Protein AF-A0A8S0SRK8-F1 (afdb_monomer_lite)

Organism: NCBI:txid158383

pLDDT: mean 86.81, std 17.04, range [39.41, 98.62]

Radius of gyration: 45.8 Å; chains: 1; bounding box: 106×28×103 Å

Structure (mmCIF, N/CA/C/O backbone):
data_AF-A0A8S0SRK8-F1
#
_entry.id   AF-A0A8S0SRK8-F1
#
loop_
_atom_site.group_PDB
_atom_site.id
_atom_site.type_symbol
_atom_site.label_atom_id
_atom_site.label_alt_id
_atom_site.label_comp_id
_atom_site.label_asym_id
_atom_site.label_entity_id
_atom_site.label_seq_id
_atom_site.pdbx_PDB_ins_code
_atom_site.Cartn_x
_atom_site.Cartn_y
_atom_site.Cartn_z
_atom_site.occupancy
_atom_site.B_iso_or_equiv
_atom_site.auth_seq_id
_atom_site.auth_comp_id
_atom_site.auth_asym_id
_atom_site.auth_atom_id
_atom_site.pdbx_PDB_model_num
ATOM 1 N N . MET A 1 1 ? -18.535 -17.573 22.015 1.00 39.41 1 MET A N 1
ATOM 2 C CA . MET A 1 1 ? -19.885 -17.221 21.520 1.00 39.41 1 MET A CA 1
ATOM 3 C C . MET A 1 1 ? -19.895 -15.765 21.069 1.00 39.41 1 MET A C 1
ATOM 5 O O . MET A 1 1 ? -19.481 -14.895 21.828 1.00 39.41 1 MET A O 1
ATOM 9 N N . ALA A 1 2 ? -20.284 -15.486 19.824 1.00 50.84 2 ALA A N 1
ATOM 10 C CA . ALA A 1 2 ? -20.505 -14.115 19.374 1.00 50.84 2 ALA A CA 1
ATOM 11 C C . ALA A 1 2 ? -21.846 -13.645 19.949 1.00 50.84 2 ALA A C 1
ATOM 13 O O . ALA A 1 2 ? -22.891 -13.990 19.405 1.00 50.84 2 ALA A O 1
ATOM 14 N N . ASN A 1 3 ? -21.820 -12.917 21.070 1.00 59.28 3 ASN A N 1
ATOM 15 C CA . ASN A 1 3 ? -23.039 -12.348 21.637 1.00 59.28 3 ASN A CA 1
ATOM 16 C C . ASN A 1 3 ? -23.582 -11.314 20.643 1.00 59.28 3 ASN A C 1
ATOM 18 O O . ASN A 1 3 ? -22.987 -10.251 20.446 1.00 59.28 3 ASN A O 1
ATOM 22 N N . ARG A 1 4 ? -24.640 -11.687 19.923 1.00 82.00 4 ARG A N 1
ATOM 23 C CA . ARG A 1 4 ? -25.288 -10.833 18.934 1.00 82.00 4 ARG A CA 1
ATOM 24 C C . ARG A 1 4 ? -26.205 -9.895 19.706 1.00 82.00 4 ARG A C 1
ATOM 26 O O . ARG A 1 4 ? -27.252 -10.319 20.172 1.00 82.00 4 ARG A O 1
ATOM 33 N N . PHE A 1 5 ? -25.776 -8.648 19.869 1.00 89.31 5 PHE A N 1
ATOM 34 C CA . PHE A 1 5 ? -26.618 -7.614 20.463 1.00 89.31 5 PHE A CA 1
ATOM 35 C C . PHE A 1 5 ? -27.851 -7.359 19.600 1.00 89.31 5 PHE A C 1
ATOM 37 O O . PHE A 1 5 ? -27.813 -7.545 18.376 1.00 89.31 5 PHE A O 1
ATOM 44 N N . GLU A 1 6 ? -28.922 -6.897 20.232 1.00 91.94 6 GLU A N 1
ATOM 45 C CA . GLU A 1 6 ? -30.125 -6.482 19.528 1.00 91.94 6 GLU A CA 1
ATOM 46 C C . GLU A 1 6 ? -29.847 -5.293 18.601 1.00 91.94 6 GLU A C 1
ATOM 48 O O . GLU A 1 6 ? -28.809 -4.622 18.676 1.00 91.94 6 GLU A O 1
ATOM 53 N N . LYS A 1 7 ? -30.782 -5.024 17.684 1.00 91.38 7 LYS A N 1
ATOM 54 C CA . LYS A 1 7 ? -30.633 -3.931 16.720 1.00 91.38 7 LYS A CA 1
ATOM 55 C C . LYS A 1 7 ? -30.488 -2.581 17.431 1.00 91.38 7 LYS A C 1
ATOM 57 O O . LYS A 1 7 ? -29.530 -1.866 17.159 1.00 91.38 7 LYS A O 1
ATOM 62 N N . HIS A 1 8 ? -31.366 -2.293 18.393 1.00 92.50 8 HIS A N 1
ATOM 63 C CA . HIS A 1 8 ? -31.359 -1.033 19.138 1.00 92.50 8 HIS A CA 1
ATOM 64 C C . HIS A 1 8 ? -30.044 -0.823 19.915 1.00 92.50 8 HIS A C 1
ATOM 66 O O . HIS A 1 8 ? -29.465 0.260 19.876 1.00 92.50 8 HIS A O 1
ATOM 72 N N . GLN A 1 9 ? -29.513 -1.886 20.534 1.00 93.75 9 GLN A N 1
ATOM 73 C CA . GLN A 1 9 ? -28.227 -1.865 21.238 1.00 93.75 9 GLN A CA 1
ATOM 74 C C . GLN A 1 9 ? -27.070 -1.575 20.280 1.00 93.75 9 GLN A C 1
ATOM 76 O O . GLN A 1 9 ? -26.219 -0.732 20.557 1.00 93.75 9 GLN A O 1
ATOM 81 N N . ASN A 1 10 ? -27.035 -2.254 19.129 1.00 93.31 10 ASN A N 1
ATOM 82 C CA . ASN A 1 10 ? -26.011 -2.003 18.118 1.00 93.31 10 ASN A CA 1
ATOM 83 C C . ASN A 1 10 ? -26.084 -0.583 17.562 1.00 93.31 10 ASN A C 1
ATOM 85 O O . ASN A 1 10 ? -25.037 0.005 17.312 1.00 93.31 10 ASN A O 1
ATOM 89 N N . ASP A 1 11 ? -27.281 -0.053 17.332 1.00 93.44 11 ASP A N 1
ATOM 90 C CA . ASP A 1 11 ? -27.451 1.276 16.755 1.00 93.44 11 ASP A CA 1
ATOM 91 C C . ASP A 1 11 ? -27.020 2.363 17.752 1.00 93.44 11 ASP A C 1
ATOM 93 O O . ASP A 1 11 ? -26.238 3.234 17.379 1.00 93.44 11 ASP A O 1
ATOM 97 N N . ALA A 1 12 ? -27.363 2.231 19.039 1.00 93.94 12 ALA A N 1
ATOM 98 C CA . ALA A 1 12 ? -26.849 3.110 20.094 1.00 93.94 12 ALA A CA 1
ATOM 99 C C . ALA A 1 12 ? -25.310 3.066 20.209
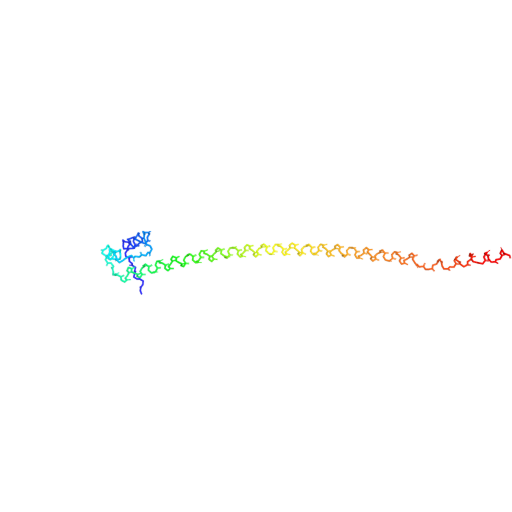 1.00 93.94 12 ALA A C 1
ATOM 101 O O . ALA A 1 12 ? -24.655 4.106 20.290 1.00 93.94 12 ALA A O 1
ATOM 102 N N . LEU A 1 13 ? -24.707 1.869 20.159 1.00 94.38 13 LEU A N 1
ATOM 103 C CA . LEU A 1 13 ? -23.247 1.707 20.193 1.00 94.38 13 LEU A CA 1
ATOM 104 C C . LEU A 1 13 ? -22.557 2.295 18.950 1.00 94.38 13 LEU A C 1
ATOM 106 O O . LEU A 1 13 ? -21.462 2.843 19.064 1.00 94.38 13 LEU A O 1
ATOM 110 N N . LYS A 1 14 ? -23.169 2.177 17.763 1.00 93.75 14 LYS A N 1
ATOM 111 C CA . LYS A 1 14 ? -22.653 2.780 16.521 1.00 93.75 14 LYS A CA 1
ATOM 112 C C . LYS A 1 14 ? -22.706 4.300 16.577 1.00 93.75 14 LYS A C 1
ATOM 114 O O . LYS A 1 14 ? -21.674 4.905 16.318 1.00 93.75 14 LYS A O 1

= = = = =

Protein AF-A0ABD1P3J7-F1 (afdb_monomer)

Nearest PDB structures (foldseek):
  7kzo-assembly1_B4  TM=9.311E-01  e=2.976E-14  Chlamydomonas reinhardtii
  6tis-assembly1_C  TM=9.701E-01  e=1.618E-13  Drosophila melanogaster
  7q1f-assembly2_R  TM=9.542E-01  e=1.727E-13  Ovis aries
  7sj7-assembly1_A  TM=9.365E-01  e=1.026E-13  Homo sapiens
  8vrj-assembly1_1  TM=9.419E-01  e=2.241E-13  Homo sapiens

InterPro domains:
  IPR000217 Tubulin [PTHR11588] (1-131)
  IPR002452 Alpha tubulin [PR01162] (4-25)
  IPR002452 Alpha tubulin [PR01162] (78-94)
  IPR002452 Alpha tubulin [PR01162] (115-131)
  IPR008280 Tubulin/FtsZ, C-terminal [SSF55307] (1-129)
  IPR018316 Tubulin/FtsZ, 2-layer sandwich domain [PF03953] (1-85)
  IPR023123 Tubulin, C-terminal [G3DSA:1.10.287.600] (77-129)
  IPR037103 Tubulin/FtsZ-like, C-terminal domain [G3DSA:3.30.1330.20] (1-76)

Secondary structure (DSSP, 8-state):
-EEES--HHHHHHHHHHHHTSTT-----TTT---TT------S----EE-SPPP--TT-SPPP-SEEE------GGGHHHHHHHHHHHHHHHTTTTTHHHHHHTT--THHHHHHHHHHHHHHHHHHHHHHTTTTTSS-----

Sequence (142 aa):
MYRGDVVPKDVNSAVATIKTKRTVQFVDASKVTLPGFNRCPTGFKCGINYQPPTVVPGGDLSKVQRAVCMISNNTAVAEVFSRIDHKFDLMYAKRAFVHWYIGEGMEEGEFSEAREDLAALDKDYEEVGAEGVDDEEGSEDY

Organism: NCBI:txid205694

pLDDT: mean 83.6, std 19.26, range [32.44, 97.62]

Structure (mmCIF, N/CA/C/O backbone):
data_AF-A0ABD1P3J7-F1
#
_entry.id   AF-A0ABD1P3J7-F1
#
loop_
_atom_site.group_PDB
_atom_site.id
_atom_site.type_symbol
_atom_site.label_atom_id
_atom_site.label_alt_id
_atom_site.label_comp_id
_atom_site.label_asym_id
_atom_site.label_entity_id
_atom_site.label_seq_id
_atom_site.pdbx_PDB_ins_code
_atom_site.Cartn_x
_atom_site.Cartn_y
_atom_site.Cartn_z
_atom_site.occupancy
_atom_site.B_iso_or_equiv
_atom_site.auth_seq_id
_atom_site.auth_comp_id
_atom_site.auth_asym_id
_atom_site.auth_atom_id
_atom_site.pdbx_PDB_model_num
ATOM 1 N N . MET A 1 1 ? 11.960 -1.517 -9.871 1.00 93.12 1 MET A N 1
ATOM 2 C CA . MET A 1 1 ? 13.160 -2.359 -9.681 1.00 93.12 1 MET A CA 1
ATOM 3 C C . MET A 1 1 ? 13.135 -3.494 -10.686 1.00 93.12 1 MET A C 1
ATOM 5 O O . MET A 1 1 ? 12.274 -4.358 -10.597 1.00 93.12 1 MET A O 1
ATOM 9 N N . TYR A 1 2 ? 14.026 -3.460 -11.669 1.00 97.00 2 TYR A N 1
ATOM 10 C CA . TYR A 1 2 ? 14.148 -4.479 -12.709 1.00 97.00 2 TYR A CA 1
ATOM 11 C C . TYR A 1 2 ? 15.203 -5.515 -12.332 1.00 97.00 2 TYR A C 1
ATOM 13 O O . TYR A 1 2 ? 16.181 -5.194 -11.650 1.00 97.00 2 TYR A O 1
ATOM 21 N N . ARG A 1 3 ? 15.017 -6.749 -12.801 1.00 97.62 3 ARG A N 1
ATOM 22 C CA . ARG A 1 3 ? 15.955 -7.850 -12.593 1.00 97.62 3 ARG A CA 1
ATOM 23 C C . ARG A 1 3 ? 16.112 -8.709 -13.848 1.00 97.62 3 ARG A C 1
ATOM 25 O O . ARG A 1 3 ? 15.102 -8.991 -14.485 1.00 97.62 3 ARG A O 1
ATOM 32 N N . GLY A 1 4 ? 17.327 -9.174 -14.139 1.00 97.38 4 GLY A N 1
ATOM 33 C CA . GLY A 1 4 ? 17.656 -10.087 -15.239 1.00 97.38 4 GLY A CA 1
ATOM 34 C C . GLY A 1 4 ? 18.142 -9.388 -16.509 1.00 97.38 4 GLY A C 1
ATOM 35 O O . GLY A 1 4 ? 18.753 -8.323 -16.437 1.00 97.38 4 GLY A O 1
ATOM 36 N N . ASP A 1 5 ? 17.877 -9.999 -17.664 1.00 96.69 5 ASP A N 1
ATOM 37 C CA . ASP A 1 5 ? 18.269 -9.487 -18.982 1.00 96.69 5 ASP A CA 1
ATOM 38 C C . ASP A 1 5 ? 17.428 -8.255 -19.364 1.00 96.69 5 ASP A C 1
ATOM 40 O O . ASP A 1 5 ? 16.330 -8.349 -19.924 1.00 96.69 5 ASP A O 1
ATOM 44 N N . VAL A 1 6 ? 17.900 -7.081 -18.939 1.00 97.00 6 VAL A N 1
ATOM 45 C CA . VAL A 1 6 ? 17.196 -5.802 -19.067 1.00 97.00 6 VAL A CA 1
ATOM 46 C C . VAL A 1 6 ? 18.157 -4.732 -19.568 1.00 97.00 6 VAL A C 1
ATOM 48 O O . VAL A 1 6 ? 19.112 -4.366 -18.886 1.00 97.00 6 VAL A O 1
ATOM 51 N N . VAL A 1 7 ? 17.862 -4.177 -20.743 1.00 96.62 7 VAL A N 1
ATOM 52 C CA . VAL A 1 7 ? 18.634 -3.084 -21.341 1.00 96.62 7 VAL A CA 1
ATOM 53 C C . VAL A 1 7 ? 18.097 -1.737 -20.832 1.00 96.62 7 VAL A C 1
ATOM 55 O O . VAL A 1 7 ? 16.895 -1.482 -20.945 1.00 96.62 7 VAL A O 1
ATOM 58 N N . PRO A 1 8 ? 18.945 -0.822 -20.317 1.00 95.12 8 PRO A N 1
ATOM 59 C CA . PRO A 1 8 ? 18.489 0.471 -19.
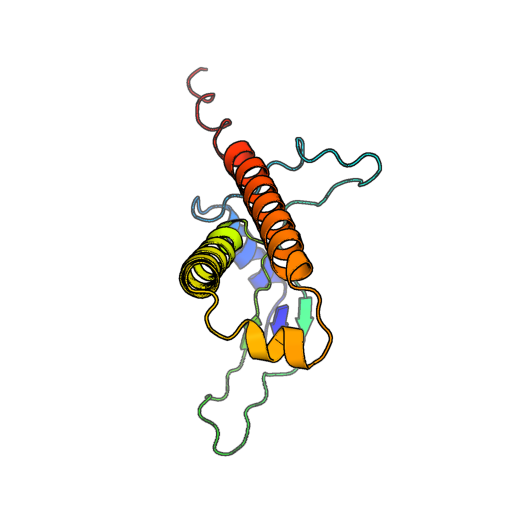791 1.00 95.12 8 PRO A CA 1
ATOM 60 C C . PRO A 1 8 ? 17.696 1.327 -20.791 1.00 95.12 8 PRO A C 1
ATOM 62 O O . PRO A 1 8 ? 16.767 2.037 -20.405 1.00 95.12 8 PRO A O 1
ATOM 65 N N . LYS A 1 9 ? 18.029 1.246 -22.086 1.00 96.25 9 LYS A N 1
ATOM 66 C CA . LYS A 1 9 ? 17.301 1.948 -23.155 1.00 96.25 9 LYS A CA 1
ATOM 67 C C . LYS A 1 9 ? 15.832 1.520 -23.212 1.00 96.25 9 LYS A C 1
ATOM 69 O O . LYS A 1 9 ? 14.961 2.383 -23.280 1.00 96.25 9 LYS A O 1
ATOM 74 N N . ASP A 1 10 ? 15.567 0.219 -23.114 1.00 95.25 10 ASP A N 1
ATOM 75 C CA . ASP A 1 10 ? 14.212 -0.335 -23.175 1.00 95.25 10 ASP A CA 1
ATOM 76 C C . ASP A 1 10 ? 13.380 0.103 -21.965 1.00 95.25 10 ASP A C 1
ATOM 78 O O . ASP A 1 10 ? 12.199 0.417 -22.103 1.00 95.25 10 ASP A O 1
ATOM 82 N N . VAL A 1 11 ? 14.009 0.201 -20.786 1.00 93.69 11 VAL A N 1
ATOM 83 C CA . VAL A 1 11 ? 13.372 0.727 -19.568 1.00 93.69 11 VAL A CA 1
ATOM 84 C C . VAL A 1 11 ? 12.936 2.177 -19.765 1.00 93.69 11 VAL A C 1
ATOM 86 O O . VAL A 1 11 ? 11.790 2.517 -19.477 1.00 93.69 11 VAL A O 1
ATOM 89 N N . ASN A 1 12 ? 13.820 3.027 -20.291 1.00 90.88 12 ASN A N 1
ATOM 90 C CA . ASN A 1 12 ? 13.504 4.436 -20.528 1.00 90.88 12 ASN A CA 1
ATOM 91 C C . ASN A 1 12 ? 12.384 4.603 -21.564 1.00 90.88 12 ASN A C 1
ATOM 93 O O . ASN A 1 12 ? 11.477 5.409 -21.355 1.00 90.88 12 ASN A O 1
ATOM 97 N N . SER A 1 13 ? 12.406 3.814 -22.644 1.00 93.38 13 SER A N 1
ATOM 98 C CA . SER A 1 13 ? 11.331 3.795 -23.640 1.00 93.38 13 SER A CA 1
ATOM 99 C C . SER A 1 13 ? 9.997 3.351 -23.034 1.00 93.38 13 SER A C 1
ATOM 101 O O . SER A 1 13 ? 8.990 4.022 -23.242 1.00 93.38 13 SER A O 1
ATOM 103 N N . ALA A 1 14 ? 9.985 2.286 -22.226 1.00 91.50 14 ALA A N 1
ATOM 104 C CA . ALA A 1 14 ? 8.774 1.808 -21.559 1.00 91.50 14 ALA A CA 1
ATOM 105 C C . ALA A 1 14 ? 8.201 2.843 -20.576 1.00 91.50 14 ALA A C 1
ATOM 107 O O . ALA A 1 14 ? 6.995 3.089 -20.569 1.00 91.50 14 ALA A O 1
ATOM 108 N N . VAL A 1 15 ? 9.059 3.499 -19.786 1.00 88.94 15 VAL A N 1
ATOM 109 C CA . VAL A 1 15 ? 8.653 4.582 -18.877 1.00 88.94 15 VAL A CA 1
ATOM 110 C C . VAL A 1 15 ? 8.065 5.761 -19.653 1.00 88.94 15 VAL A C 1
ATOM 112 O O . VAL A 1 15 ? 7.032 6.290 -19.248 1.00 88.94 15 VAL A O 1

= = = = =

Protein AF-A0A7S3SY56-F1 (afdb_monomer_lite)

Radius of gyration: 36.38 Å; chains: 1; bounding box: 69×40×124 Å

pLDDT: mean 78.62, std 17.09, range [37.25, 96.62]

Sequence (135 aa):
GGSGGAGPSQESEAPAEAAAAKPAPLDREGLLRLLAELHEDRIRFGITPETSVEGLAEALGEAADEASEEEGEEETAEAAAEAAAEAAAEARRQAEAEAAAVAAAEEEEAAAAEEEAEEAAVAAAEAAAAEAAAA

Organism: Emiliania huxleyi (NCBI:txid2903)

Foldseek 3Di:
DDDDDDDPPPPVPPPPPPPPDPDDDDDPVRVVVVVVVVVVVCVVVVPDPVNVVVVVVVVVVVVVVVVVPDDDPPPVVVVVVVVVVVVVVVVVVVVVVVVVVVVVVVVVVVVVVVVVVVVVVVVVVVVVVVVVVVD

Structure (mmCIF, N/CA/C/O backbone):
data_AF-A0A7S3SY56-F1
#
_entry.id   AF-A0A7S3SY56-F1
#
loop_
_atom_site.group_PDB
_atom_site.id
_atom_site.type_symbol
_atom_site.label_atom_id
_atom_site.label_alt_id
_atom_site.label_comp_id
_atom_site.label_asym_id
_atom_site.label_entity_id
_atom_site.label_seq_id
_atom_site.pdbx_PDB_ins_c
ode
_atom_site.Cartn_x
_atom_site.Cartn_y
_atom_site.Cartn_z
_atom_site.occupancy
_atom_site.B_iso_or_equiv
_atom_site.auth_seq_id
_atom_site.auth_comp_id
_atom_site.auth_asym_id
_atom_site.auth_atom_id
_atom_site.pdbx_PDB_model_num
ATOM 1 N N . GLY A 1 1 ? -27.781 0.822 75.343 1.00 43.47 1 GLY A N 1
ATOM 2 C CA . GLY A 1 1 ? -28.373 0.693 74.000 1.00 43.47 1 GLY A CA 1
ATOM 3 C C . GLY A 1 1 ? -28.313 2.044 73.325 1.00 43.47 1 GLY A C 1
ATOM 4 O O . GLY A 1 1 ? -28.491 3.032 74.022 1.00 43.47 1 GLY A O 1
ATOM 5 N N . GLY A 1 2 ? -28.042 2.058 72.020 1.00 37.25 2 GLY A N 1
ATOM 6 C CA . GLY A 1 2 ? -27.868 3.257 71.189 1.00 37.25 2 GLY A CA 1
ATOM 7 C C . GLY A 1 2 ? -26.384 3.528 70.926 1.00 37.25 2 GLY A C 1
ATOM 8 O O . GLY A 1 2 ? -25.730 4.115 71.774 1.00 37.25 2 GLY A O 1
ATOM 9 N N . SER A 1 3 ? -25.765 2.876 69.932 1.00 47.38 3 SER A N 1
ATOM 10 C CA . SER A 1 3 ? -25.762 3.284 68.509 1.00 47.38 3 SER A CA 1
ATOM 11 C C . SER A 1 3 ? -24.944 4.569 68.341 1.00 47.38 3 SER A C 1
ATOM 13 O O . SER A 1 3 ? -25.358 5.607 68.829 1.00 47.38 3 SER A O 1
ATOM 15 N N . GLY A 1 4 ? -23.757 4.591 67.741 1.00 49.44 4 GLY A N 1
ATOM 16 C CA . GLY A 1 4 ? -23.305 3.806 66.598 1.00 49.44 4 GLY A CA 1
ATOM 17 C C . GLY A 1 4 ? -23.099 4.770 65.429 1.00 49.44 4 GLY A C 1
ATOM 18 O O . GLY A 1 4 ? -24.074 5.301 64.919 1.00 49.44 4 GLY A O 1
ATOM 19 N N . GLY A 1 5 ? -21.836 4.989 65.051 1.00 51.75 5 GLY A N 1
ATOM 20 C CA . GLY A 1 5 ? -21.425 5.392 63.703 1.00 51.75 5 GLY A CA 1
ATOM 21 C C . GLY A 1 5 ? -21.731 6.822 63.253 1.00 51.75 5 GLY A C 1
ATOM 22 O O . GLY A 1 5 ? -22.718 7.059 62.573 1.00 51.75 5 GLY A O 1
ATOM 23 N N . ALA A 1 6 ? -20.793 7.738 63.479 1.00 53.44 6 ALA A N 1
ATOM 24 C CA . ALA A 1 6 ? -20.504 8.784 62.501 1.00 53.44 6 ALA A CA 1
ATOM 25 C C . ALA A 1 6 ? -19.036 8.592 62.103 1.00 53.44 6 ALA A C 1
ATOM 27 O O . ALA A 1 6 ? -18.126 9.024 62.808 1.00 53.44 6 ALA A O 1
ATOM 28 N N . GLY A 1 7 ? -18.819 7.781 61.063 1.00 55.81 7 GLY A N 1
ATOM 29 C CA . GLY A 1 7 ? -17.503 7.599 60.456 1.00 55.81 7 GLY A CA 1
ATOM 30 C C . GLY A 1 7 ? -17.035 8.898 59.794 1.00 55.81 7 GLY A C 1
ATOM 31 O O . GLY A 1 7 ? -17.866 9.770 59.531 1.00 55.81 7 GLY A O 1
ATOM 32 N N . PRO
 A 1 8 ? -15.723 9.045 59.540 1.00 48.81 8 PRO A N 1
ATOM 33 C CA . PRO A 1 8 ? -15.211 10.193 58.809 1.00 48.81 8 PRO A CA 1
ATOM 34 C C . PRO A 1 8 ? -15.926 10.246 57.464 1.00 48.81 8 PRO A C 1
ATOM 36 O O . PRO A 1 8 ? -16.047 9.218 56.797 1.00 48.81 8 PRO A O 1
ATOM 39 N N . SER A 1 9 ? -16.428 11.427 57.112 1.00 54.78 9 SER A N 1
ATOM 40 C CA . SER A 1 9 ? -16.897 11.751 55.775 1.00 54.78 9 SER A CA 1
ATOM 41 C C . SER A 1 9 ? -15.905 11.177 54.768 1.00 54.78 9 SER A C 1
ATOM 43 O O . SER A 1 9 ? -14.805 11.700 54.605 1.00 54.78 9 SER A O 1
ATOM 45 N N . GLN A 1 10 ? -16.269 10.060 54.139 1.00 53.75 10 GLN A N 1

= = = = =

Requirement: Copy the lines above exactly. Start with the line containing "ATOM 63 C CA", end with the line containing "ATOM 91 C C . ASP", and include both.

Reply:
ATOM 63 C CA . HIS A 1 8 ? -31.359 -1.033 19.138 1.00 92.50 8 HIS A CA 1
ATOM 64 C C . HIS A 1 8 ? -30.044 -0.823 19.915 1.00 92.50 8 HIS A C 1
ATOM 66 O O . HIS A 1 8 ? -29.465 0.260 19.876 1.00 92.50 8 HIS A O 1
ATOM 72 N N . GLN A 1 9 ? -29.513 -1.886 20.534 1.00 93.75 9 GLN A N 1
ATOM 73 C CA . GLN A 1 9 ? -28.227 -1.865 21.238 1.00 93.75 9 GLN A CA 1
ATOM 74 C C . GLN A 1 9 ? -27.070 -1.575 20.280 1.00 93.75 9 GLN A C 1
ATOM 76 O O . GLN A 1 9 ? -26.219 -0.732 20.557 1.00 93.75 9 GLN A O 1
ATOM 81 N N . ASN A 1 10 ? -27.035 -2.254 19.129 1.00 93.31 10 ASN A N 1
ATOM 82 C CA . ASN A 1 10 ? -26.011 -2.003 18.118 1.00 93.31 10 ASN A CA 1
ATOM 83 C C . ASN A 1 10 ? -26.084 -0.583 17.562 1.00 93.31 10 ASN A C 1
ATOM 85 O O . ASN A 1 10 ? -25.037 0.005 17.312 1.00 93.31 10 ASN A O 1
ATOM 89 N N . ASP A 1 11 ? -27.281 -0.053 17.332 1.00 93.44 11 ASP A N 1
ATOM 90 C CA . ASP A 1 11 ? -27.451 1.276 16.755 1.00 93.44 11 ASP A CA 1
ATOM 91 C C . ASP A 1 11 ? -27.020 2.363 17.752 1.00 93.44 11 ASP A C 1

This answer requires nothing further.